In the introduction to La ciencia del texto: un enfoque interdisciplinario, Teun A. Van Dijk explains to what degree discourse analysis uses an interdisciplinary “transversal connection.” Van Dijk starts with the assumption that language interactions achieve communication and meaningful exchanges through texts and discourses. Linguistics studies a part of language use, but other sciences do the same, including socio-linguistics, communications, cognitive psychology, pedagogy, jurisprudence, political science, sociology and, of course, Library Science. The textual and discursive relationships occur between diverse kinds of texts, the underlying textual structures, their diverse conditions and functions, contents and effects produced in the speakers (Van Dijk, 1992: 9-10).

The diverse types of texts and the relationships between them and society exhibit connections of diverse kinds in accord with the field from which they issue. Science examining texts is interested in grasping the common properties and characteristics in the use of language across the spectrum of fields comprising the social sciences and humanities.

The area of information analysis and systematization within Library and Information Science is manifested in the act of describing text types, data and informational content whereby such texts can be located in the systems. The use of processes in common with other disciplines, however, is undeniable. This study, in fact, shall use terminology and lexicographical analysis.

DOCUMENTATION IN LEXICOGRAPHY

Document analysis as presented by Rubio Liniers (2004) is also applied in the field of Lexicography, because it is a part of the process of creating dictionaries. Gómez González-Jover (2005) stresses that this method is indispensable in the task of representing content of documents comprising a corpus in which lexicographic units defined in the dictionary are included. The representation of contents performed allows users to consult and retrieve from diverse points of access. Moreover, the results of this type of analysis can almost always be used to create new lexical information products, such as concordances, statistical data, indexes and dictionaries.

Document content analysis aids user to decode messages and the retrieve relevant information from the document system of the Diccionario del español de México (DEM).3 This situation is supported by the fact that the author has already emitted his message and it is contained in the documental support, largely in written texts belonging to the same specialization. As such, it is the job of information centers to ensure that the content of these documents, which may be be candidates for terms, are available to and easily retrievable by users.

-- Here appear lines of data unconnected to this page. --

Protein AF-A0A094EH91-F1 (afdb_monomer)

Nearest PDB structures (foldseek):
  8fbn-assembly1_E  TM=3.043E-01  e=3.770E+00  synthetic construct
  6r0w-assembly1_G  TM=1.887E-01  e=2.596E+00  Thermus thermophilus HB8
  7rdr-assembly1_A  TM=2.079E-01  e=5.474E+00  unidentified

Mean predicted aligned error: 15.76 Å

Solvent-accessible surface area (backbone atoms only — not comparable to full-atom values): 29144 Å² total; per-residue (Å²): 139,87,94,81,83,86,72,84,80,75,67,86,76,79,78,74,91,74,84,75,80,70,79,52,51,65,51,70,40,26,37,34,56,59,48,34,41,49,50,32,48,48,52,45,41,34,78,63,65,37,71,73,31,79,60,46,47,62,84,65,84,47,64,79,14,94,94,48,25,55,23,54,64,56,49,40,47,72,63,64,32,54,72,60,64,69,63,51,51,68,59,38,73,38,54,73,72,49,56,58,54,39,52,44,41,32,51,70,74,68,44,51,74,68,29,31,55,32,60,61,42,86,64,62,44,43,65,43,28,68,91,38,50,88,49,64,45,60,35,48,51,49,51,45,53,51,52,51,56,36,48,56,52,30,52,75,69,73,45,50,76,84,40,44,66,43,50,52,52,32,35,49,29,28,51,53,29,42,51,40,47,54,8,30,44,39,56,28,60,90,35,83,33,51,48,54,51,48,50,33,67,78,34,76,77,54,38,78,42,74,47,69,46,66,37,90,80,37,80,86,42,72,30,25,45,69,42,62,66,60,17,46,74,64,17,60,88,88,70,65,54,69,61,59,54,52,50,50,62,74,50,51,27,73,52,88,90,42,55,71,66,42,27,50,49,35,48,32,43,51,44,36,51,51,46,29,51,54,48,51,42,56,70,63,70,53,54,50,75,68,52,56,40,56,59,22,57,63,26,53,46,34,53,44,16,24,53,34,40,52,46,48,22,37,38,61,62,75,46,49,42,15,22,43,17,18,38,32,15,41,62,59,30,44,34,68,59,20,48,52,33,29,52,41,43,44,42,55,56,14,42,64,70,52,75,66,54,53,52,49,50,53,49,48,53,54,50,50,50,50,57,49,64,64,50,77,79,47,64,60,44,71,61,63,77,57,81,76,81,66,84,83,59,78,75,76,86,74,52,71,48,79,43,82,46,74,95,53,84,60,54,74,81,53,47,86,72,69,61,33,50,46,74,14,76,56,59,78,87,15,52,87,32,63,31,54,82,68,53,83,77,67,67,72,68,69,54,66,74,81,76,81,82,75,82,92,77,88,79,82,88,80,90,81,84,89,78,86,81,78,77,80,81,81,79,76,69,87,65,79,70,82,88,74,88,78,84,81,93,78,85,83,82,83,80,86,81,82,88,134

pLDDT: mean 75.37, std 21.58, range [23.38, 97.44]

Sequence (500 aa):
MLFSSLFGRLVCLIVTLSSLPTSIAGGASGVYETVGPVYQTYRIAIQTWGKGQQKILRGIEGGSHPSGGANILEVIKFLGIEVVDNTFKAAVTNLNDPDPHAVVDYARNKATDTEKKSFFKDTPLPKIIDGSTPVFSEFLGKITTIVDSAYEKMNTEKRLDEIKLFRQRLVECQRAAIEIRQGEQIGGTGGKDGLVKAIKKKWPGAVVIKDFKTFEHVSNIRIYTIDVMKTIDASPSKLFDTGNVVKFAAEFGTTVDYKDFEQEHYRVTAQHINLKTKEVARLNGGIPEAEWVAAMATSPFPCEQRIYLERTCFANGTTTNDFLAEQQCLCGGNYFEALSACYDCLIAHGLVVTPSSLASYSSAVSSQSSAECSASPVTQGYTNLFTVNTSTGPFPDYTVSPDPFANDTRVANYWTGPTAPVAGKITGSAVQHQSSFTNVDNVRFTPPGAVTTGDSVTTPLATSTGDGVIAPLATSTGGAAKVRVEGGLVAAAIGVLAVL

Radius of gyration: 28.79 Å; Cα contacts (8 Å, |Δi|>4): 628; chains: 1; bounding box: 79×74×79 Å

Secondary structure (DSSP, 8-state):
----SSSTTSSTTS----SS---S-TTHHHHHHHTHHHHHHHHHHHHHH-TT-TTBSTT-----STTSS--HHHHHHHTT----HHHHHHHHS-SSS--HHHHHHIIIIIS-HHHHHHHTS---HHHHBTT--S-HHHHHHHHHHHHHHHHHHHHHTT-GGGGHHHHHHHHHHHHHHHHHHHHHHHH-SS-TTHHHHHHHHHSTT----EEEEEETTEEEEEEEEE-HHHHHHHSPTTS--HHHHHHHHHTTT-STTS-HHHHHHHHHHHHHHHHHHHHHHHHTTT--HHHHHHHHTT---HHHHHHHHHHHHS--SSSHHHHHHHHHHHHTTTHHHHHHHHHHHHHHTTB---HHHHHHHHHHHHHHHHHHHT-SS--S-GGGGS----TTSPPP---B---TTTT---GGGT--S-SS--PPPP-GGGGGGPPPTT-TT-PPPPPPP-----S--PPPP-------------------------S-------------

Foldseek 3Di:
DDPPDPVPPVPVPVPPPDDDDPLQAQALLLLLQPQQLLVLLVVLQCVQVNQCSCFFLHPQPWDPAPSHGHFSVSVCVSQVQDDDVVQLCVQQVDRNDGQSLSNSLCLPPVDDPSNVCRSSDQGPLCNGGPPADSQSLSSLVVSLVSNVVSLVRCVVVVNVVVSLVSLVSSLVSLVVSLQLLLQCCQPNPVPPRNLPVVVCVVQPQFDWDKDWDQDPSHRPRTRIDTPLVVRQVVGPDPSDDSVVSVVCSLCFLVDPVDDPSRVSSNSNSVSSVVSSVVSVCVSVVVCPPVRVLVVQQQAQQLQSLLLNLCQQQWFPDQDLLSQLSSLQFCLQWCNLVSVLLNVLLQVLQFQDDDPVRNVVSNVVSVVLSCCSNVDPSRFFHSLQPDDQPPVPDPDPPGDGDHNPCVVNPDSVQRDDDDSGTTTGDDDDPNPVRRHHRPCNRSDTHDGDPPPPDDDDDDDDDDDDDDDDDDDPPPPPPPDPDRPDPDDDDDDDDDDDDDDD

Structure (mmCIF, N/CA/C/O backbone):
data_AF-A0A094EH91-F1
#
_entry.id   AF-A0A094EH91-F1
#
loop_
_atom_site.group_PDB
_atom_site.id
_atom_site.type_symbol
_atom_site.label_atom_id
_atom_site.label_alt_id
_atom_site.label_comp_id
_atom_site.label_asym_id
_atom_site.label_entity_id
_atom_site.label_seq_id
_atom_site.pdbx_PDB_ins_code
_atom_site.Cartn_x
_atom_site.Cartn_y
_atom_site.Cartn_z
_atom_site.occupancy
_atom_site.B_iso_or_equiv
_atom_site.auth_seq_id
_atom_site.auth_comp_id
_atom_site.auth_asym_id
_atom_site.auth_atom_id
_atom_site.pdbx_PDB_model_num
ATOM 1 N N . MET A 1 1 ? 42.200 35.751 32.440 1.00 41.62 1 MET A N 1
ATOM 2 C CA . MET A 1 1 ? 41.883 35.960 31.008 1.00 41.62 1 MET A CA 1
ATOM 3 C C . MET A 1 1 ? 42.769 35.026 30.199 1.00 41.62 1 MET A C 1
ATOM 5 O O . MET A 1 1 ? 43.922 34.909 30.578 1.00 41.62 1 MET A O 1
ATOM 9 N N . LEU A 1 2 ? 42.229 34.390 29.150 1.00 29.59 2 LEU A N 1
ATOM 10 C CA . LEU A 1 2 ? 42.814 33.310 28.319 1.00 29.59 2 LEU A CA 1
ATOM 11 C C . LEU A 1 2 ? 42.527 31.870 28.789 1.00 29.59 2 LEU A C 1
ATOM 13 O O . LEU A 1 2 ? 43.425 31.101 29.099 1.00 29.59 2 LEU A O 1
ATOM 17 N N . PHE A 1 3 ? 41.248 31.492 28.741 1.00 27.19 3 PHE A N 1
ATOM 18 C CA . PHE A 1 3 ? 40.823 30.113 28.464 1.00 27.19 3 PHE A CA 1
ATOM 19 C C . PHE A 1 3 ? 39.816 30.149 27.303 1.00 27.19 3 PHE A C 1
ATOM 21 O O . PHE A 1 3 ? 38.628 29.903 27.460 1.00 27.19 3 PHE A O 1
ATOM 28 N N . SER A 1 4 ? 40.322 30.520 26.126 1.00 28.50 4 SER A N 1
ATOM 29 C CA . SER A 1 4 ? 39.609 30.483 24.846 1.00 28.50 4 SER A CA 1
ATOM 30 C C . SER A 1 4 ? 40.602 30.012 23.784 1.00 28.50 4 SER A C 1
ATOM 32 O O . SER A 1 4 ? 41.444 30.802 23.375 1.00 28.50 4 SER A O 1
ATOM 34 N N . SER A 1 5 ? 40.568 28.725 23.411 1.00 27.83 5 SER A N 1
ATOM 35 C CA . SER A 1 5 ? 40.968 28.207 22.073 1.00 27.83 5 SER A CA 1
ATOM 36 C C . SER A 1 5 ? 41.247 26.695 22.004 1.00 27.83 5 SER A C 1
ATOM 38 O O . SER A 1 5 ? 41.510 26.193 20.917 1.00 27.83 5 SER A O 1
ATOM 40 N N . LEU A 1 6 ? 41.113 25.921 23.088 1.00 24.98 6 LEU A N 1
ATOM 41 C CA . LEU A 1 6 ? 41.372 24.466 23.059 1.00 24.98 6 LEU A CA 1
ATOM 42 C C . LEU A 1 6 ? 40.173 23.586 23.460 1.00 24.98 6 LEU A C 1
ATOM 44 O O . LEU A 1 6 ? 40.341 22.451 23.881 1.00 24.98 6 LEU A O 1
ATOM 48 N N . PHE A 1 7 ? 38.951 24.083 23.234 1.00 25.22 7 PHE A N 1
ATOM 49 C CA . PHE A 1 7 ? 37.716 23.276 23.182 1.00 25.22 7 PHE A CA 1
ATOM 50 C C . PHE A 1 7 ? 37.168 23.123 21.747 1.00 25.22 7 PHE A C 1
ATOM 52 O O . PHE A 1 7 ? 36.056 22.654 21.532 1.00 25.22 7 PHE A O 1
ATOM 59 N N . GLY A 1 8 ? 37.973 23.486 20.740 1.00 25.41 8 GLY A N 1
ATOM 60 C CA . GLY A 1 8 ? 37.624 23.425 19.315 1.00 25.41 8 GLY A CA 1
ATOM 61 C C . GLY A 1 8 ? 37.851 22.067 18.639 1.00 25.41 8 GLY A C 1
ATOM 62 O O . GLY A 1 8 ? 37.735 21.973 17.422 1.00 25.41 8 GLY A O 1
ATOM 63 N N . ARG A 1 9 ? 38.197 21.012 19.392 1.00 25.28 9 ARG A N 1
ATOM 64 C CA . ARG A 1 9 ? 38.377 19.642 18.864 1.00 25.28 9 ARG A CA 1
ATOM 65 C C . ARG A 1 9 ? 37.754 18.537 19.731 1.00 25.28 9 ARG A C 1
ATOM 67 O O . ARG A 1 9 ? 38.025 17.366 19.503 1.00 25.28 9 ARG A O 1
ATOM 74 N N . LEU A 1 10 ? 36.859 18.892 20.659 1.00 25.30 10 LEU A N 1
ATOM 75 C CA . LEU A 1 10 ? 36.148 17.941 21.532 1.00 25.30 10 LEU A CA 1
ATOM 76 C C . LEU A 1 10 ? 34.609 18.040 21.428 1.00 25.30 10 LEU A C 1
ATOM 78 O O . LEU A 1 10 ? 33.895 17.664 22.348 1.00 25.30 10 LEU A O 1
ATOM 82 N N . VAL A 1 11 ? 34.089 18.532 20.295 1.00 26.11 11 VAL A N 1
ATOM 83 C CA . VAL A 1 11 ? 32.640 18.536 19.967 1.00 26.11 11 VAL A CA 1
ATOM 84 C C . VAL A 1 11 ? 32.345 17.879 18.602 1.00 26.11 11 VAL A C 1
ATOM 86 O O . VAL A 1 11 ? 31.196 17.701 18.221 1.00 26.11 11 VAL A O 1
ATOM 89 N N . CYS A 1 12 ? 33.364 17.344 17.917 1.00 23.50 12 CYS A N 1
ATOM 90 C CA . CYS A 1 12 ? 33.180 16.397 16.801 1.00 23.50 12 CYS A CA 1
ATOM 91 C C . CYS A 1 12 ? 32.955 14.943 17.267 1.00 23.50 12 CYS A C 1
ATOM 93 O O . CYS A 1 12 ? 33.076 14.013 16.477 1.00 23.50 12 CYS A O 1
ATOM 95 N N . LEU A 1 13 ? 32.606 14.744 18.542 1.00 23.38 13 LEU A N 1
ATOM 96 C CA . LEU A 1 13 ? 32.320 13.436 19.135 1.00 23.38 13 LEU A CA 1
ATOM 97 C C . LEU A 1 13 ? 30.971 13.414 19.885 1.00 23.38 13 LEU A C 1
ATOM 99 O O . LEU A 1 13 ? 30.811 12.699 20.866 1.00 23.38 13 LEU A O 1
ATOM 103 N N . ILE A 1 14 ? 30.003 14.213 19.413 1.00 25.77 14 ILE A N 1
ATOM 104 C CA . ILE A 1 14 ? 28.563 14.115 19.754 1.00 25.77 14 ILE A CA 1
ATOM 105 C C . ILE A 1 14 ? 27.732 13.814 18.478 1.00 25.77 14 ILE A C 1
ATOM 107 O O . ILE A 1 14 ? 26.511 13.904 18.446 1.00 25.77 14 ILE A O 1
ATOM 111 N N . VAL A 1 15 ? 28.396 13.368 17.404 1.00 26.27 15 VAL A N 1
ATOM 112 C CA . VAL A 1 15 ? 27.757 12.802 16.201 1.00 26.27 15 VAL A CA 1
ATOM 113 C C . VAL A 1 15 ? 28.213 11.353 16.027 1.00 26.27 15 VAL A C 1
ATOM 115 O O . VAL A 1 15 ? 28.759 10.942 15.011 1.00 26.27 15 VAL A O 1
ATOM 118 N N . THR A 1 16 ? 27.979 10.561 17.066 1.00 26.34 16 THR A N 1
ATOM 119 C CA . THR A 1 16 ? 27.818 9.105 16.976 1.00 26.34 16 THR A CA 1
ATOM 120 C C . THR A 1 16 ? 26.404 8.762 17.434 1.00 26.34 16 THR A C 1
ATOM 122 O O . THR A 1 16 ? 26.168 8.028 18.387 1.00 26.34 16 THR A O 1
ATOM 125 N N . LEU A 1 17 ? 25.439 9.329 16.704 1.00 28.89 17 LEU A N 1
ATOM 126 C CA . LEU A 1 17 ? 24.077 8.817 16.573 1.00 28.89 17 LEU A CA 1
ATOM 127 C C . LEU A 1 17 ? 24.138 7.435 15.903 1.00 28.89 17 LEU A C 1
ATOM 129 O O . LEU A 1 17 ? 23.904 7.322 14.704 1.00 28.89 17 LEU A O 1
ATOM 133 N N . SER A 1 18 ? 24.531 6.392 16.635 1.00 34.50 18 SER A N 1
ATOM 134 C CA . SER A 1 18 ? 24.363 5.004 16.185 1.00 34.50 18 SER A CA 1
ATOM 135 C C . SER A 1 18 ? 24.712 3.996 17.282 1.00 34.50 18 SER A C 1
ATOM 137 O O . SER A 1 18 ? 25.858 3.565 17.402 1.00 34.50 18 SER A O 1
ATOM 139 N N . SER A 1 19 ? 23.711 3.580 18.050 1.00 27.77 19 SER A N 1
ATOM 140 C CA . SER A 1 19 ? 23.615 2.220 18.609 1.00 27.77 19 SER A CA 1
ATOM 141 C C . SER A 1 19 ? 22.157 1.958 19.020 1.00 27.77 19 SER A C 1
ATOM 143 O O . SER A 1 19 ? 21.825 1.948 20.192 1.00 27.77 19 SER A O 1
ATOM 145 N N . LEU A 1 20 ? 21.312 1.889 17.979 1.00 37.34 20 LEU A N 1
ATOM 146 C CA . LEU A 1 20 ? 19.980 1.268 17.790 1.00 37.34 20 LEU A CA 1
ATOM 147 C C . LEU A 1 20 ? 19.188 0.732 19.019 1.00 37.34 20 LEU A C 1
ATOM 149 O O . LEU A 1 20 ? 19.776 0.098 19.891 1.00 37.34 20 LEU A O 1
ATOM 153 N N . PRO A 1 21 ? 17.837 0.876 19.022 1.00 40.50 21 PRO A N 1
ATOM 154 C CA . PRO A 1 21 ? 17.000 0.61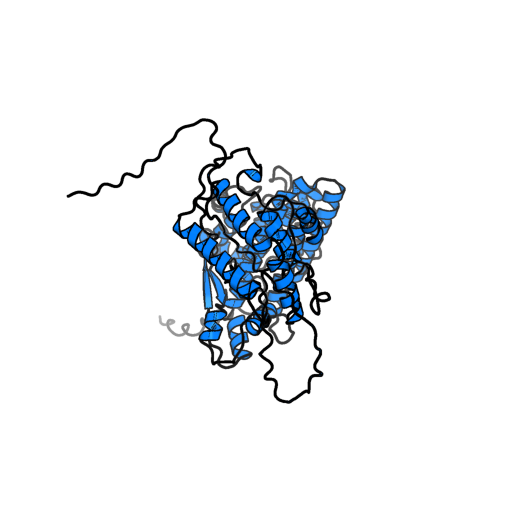6 17.847 1.00 40.50 21 PRO A CA 1
ATOM 155 C C . PRO A 1 21 ? 16.116 1.790 17.392 1.00 40.50 21 PRO A C 1
ATOM 157 O O . PRO A 1 21 ? 14.902 1.769 17.530 1.00 40.50 21 PRO A O 1
ATOM 160 N N . THR A 1 22 ? 16.710 2.716 16.640 1.00 41.38 22 THR A N 1
ATOM 161 C CA . THR A 1 22 ? 16.040 3.520 15.600 1.00 41.38 22 THR A CA 1
ATOM 162 C C . THR A 1 22 ? 15.571 2.660 14.401 1.00 41.38 22 THR A C 1
ATOM 164 O O . THR A 1 22 ? 15.799 3.022 13.247 1.00 41.38 22 THR A O 1
ATOM 167 N N . SER A 1 23 ? 14.984 1.478 14.636 1.00 39.59 23 SER A N 1
ATOM 168 C CA . SER A 1 23 ? 14.396 0.617 13.585 1.00 39.59 23 SER A CA 1
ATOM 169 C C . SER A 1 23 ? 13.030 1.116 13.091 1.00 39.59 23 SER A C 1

The preparation of DEM rests on the basis of a Linguistic Corpus, which establishes the guidelines for maintaining and offering a great capacity and versatility in the management of the information it contains. Like any other information system, the Linguistic Corpus defines entries and access points that must be included. Even though nowadays there are multimodal corpuses (voice, image, text, etc.) the corpus generally used up until recently by science and technology has focused on the diverse modalities and features of words or lexicons contained in both general and specialized languages. In the case under study here, this is applied to support scientific dissemination communication.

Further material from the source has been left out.